DATA SUPPLIED -

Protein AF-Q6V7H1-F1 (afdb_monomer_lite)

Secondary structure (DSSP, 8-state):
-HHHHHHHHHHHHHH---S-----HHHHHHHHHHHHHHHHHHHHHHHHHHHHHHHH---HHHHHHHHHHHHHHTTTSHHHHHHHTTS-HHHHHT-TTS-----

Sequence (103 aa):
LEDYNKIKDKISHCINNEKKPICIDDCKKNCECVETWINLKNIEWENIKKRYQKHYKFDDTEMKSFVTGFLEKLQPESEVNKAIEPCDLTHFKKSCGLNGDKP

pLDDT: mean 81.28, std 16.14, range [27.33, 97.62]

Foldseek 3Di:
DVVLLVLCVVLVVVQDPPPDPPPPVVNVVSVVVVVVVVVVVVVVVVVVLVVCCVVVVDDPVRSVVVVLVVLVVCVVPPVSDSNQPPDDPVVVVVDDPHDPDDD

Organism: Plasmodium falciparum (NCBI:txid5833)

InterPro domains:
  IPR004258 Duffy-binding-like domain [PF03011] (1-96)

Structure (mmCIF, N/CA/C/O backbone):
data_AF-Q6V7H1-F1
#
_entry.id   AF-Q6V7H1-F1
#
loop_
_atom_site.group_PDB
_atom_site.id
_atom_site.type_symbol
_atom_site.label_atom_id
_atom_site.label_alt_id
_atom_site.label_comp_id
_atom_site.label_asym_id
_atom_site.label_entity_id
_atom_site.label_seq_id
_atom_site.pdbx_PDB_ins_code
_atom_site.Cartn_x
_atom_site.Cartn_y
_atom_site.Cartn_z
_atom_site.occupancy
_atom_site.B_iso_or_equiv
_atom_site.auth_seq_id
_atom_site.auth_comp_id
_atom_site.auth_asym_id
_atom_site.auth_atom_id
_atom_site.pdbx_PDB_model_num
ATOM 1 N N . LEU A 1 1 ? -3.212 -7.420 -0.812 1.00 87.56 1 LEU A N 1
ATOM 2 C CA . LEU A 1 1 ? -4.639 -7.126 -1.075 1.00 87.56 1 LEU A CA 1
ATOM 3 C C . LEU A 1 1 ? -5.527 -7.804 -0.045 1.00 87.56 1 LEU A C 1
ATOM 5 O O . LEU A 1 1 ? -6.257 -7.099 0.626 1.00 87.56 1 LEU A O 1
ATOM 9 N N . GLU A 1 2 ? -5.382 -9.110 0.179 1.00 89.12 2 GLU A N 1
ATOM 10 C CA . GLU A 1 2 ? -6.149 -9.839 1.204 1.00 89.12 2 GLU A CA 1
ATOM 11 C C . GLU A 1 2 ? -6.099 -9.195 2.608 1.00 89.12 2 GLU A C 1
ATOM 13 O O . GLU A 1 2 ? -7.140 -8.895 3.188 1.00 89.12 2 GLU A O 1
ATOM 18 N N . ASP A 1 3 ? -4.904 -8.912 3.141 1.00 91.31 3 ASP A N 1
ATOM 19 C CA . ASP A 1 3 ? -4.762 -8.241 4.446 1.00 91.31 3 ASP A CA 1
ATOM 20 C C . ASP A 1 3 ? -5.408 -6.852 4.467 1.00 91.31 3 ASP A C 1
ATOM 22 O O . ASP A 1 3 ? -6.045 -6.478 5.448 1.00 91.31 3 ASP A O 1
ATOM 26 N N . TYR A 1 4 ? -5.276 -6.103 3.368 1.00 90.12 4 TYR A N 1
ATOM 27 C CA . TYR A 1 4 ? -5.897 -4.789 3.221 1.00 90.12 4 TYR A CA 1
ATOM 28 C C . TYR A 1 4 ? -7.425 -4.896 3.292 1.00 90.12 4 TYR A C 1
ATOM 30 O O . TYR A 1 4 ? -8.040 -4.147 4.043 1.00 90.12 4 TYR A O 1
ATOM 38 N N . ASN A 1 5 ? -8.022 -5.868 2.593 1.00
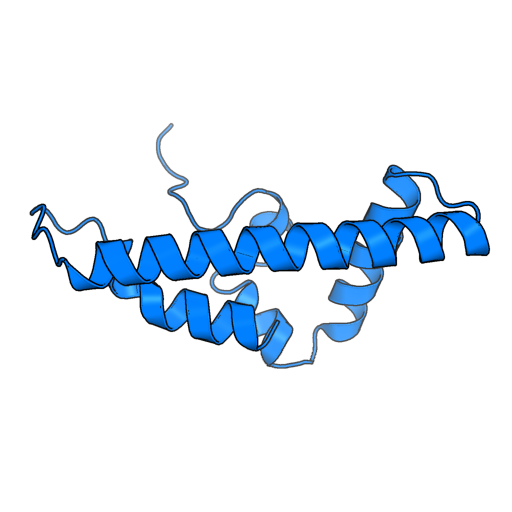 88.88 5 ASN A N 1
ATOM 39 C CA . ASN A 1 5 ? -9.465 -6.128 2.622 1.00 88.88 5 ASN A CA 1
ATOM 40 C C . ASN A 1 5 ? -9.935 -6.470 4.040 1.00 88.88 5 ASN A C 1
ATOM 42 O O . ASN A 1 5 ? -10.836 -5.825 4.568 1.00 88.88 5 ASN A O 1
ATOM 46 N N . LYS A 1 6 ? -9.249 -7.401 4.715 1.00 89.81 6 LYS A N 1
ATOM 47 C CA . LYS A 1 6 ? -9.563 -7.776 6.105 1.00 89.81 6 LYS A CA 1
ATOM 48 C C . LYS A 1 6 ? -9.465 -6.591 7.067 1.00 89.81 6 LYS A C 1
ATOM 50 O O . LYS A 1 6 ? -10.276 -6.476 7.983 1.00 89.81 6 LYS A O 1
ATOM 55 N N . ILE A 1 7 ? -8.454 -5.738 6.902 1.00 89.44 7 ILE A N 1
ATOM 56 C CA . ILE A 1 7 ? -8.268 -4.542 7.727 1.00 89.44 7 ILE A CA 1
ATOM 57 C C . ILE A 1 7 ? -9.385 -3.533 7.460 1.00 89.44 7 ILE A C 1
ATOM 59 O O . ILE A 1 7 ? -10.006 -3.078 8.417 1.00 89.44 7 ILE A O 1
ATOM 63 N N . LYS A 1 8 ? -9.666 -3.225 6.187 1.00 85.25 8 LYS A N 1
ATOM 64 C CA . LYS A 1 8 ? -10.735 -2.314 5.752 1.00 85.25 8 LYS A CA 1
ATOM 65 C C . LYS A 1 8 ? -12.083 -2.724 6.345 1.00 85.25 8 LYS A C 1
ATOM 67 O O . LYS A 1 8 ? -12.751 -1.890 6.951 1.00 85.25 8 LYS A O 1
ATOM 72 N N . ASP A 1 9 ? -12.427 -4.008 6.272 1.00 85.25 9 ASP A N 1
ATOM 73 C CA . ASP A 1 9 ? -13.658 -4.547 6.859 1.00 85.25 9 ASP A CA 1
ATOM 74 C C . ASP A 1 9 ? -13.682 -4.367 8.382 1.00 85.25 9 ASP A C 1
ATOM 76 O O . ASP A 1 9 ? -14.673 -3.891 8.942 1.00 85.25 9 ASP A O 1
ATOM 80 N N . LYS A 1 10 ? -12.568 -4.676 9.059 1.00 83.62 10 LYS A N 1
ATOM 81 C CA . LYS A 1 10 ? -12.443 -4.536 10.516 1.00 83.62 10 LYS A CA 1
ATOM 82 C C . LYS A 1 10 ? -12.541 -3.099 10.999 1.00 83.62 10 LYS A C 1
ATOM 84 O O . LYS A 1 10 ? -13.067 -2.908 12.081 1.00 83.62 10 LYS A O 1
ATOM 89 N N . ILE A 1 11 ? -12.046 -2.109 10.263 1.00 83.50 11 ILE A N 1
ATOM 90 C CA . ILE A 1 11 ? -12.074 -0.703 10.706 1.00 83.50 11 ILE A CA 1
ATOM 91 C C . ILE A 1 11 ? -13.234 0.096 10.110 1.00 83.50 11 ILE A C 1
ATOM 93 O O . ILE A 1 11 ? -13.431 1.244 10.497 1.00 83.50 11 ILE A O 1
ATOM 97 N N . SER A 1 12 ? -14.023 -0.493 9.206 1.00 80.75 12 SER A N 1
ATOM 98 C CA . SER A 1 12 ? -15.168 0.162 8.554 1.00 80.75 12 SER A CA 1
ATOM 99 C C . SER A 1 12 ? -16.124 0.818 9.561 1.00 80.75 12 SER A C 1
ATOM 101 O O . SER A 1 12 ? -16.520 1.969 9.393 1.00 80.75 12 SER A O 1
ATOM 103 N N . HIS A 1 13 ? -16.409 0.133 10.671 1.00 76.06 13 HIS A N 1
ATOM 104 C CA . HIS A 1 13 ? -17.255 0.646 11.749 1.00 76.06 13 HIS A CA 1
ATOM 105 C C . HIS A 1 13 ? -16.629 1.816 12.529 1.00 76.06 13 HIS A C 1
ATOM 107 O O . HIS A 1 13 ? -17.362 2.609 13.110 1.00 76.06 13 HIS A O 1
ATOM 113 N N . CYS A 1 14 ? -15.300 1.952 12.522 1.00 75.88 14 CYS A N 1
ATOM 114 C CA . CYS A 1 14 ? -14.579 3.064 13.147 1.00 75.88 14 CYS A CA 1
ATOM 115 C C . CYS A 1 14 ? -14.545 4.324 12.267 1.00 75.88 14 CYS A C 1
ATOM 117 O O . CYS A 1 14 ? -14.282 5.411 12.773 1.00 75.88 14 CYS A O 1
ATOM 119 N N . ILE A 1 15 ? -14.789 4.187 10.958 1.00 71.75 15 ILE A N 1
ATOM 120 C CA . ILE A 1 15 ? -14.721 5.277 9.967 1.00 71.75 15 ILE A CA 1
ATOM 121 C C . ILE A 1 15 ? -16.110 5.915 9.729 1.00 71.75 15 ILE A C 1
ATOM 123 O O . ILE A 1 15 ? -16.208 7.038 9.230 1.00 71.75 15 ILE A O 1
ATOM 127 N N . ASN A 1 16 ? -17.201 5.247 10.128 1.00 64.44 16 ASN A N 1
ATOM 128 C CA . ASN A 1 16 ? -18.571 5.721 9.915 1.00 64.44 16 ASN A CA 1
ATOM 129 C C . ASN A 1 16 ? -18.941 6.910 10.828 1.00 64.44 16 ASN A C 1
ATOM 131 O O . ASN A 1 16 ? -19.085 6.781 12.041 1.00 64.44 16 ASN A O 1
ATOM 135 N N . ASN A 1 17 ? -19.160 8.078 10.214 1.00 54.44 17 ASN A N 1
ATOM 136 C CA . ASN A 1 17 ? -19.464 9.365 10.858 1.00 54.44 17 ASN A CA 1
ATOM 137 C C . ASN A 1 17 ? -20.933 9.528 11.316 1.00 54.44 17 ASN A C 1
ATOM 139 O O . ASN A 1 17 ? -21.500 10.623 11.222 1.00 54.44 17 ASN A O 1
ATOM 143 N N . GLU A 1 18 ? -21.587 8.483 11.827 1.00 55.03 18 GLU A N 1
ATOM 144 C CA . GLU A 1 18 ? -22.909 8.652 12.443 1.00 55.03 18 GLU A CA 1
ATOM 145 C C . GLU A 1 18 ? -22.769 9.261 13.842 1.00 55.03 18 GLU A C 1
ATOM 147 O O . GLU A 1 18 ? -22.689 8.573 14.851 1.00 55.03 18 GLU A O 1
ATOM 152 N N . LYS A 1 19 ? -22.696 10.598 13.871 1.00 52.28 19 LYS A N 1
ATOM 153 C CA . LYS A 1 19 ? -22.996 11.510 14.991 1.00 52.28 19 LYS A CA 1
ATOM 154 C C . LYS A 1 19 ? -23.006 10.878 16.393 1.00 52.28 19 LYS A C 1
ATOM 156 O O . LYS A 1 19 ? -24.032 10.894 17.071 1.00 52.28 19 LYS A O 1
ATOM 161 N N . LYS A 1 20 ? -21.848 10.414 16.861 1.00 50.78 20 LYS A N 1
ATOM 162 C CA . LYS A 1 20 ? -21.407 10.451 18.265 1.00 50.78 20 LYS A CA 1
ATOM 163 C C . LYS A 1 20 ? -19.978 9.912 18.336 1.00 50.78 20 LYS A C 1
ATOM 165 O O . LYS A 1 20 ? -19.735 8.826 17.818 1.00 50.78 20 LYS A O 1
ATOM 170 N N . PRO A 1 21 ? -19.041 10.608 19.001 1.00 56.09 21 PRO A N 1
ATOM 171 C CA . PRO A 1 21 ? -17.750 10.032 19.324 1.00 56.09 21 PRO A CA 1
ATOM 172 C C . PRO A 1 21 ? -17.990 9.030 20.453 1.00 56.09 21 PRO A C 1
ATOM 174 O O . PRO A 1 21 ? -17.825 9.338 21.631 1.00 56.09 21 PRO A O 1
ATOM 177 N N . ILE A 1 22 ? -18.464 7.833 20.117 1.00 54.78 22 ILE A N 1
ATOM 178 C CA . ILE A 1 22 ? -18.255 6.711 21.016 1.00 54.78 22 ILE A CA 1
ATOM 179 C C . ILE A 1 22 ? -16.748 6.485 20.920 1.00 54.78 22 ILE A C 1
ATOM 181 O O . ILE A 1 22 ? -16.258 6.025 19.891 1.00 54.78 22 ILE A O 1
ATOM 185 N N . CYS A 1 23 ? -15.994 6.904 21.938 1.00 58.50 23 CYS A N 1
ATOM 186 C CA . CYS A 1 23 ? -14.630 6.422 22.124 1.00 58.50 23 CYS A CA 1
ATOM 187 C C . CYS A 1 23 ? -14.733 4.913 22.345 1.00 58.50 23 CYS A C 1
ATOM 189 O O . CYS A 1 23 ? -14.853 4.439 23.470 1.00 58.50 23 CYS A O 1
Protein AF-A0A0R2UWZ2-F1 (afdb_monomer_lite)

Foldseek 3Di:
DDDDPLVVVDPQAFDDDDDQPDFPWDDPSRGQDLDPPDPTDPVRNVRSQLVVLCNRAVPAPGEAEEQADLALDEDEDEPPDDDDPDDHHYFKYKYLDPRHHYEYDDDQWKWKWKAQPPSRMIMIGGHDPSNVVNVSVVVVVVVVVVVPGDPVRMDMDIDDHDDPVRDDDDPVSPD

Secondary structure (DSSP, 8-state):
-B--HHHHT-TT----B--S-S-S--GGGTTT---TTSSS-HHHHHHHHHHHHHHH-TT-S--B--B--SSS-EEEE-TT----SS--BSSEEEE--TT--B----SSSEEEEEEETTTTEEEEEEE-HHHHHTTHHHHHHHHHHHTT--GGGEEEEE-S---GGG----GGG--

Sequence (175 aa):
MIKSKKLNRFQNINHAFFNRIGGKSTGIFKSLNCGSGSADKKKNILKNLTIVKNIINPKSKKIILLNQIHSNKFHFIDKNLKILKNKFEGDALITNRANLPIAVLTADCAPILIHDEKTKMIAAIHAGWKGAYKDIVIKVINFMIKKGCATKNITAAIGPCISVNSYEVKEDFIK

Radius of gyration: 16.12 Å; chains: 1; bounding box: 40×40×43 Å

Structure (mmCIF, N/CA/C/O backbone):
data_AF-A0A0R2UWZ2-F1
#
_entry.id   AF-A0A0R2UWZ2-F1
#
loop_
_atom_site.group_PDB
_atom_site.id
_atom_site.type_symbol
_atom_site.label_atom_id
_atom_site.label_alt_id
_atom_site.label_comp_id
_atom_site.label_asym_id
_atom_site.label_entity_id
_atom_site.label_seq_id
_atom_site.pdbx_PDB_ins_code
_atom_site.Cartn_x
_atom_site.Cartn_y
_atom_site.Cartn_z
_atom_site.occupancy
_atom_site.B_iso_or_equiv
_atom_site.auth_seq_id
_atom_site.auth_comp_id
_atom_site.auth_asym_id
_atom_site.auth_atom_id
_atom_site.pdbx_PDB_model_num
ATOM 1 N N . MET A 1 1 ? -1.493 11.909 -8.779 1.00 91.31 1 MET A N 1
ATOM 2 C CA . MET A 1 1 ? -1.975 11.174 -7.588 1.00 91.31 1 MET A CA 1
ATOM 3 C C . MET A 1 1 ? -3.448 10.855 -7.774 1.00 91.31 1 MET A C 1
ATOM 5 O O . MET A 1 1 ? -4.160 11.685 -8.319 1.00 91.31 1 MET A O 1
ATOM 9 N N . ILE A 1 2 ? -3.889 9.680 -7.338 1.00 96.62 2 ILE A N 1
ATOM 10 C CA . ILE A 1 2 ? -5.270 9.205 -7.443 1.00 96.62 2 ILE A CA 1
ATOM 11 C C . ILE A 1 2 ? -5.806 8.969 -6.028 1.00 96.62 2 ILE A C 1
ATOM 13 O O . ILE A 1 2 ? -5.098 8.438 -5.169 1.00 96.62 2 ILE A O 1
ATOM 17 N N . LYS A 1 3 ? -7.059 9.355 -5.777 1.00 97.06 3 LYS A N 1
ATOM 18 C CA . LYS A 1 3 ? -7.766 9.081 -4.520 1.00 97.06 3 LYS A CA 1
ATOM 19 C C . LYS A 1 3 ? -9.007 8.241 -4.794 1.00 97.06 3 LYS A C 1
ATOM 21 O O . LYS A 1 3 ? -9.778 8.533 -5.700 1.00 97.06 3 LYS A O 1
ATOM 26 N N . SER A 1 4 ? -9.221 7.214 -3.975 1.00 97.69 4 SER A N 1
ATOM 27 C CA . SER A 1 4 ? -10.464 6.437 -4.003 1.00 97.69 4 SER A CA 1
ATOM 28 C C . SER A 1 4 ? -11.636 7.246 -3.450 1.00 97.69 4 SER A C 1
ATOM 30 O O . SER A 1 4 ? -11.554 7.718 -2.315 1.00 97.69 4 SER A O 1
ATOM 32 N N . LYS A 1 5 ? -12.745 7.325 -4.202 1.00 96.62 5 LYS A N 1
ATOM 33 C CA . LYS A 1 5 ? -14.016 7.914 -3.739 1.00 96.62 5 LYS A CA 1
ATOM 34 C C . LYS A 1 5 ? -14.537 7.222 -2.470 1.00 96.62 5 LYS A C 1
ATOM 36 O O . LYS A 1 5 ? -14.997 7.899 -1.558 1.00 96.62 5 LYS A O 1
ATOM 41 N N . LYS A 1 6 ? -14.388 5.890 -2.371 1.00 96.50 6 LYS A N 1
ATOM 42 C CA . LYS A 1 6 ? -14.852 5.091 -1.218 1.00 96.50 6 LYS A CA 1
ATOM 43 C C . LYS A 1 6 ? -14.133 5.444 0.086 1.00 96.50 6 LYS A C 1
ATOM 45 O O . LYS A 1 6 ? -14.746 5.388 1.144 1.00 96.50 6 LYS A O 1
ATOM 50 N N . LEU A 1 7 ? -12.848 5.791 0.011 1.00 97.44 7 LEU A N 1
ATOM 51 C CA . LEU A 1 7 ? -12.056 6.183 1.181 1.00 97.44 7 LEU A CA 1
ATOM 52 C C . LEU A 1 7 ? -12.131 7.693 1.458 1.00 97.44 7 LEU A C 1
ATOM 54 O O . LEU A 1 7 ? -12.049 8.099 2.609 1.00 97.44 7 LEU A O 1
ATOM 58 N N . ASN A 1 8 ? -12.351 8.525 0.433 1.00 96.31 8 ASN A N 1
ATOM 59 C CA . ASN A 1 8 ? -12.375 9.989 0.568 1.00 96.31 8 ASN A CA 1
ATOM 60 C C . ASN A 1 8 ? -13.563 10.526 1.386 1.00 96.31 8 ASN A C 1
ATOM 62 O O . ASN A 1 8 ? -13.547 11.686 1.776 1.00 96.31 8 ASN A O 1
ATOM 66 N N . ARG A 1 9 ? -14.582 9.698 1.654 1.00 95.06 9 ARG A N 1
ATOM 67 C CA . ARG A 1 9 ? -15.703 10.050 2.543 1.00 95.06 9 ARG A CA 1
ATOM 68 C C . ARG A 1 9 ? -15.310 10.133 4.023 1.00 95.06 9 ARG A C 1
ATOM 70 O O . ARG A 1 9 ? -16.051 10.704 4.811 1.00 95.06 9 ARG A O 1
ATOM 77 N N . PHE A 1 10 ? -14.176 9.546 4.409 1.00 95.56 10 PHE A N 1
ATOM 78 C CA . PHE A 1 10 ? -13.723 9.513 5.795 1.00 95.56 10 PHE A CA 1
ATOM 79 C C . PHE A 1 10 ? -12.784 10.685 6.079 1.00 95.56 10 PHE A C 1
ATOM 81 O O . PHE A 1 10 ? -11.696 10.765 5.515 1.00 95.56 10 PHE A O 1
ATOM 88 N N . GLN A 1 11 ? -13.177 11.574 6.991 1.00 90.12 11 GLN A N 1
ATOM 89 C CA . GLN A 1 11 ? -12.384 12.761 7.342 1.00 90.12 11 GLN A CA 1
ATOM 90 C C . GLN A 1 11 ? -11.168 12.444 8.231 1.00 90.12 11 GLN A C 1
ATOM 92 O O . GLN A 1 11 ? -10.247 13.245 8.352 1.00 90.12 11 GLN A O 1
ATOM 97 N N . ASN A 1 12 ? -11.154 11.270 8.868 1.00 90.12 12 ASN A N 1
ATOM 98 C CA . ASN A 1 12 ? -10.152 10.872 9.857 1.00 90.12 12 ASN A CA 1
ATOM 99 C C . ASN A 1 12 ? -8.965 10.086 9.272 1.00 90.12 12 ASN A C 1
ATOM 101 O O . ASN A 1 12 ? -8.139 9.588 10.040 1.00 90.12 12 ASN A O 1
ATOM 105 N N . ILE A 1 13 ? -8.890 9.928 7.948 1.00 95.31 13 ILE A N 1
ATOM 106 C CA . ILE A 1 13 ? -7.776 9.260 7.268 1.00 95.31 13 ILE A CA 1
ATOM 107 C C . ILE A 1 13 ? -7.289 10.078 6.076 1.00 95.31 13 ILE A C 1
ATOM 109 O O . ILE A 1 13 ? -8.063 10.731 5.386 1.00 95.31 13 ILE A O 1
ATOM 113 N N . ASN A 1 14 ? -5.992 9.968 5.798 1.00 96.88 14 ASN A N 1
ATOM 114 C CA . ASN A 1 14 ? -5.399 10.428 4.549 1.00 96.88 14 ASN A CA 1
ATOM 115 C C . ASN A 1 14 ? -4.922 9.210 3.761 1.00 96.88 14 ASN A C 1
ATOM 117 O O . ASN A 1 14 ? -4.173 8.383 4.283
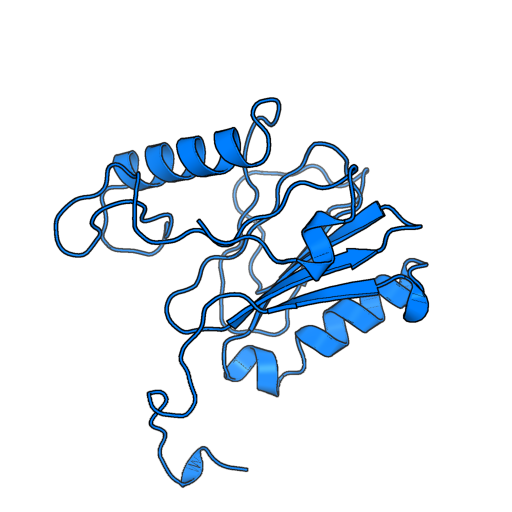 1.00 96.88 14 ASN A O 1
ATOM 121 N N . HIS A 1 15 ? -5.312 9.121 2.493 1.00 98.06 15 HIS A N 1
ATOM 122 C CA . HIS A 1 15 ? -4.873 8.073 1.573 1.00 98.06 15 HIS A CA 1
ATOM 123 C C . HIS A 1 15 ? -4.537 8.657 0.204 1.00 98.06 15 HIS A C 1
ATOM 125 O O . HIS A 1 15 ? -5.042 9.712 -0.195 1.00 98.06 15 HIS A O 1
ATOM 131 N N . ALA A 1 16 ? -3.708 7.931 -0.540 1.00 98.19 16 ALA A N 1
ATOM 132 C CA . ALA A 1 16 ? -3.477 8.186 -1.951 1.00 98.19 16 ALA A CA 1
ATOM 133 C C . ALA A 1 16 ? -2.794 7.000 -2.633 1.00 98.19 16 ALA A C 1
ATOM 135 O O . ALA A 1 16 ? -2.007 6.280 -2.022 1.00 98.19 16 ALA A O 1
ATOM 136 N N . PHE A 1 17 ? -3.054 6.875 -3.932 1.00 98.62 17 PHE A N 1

TASK DETAILS - Your answer must be the lines from the first line of the entries above through the line that contains "ATOM 3 C C . LEU", written out exactly.

REPLY -
Protein AF-Q6V7H1-F1 (afdb_monomer_lite)

Secondary structure (DSSP, 8-state):
-HHHHHHHHHHHHHH---S-----HHHHHHHHHHHHHHHHHHHHHHHHHHHHHHHH---HHHHHHHHHHHHHHTTTSHHHHHHHTTS-HHHHHT-TTS-----

Sequence (103 aa):
LEDYNKIKDKISHCINNEKKPICIDDCKKNCECVETWINLKNIEWENIKKRYQKHYKFDDTEMKSFVTGFLEKLQPESEVNKAIEPCDLTHFKKSCGLNGDKP

pLDDT: mean 81.28, std 16.14, range [27.33, 97.62]

Foldseek 3Di:
DVVLLVLCVVLVVVQDPPPDPPPPVVNVVSVVVVVVVVVVVVVVVVVVLVVCCVVVVDDPVRSVVVVLVVLVVCVVPPVSDSNQPPDDPVVVVVDDPHDPDDD

Organism: Plasmodium falciparum (NCBI:txid5833)

InterPro domains:
  IPR004258 Duffy-binding-like domain [PF03011] (1-96)

Structure (mmCIF, N/CA/C/O backbone):
data_AF-Q6V7H1-F1
#
_entry.id   AF-Q6V7H1-F1
#
loop_
_atom_site.group_PDB
_atom_site.id
_atom_site.type_symbol
_atom_site.label_atom_id
_atom_site.label_alt_id
_atom_site.label_comp_id
_atom_site.label_asym_id
_atom_site.label_entity_id
_atom_site.label_seq_id
_atom_site.pdbx_PDB_ins_code
_atom_site.Cartn_x
_atom_site.Cartn_y
_atom_site.Cartn_z
_atom_site.occupancy
_atom_site.B_iso_or_equiv
_atom_site.auth_seq_id
_atom_site.auth_comp_id
_atom_site.auth_asym_id
_atom_site.auth_atom_id
_atom_site.pdbx_PDB_model_num
ATOM 1 N N . LEU A 1 1 ? -3.212 -7.420 -0.812 1.00 87.56 1 LEU A N 1
ATOM 2 C CA . LEU A 1 1 ? -4.639 -7.126 -1.075 1.00 87.56 1 LEU A CA 1
ATOM 3 C C . LEU A 1 1 ? -5.527 -7.804 -0.045 1.00 87.56 1 LEU A C 1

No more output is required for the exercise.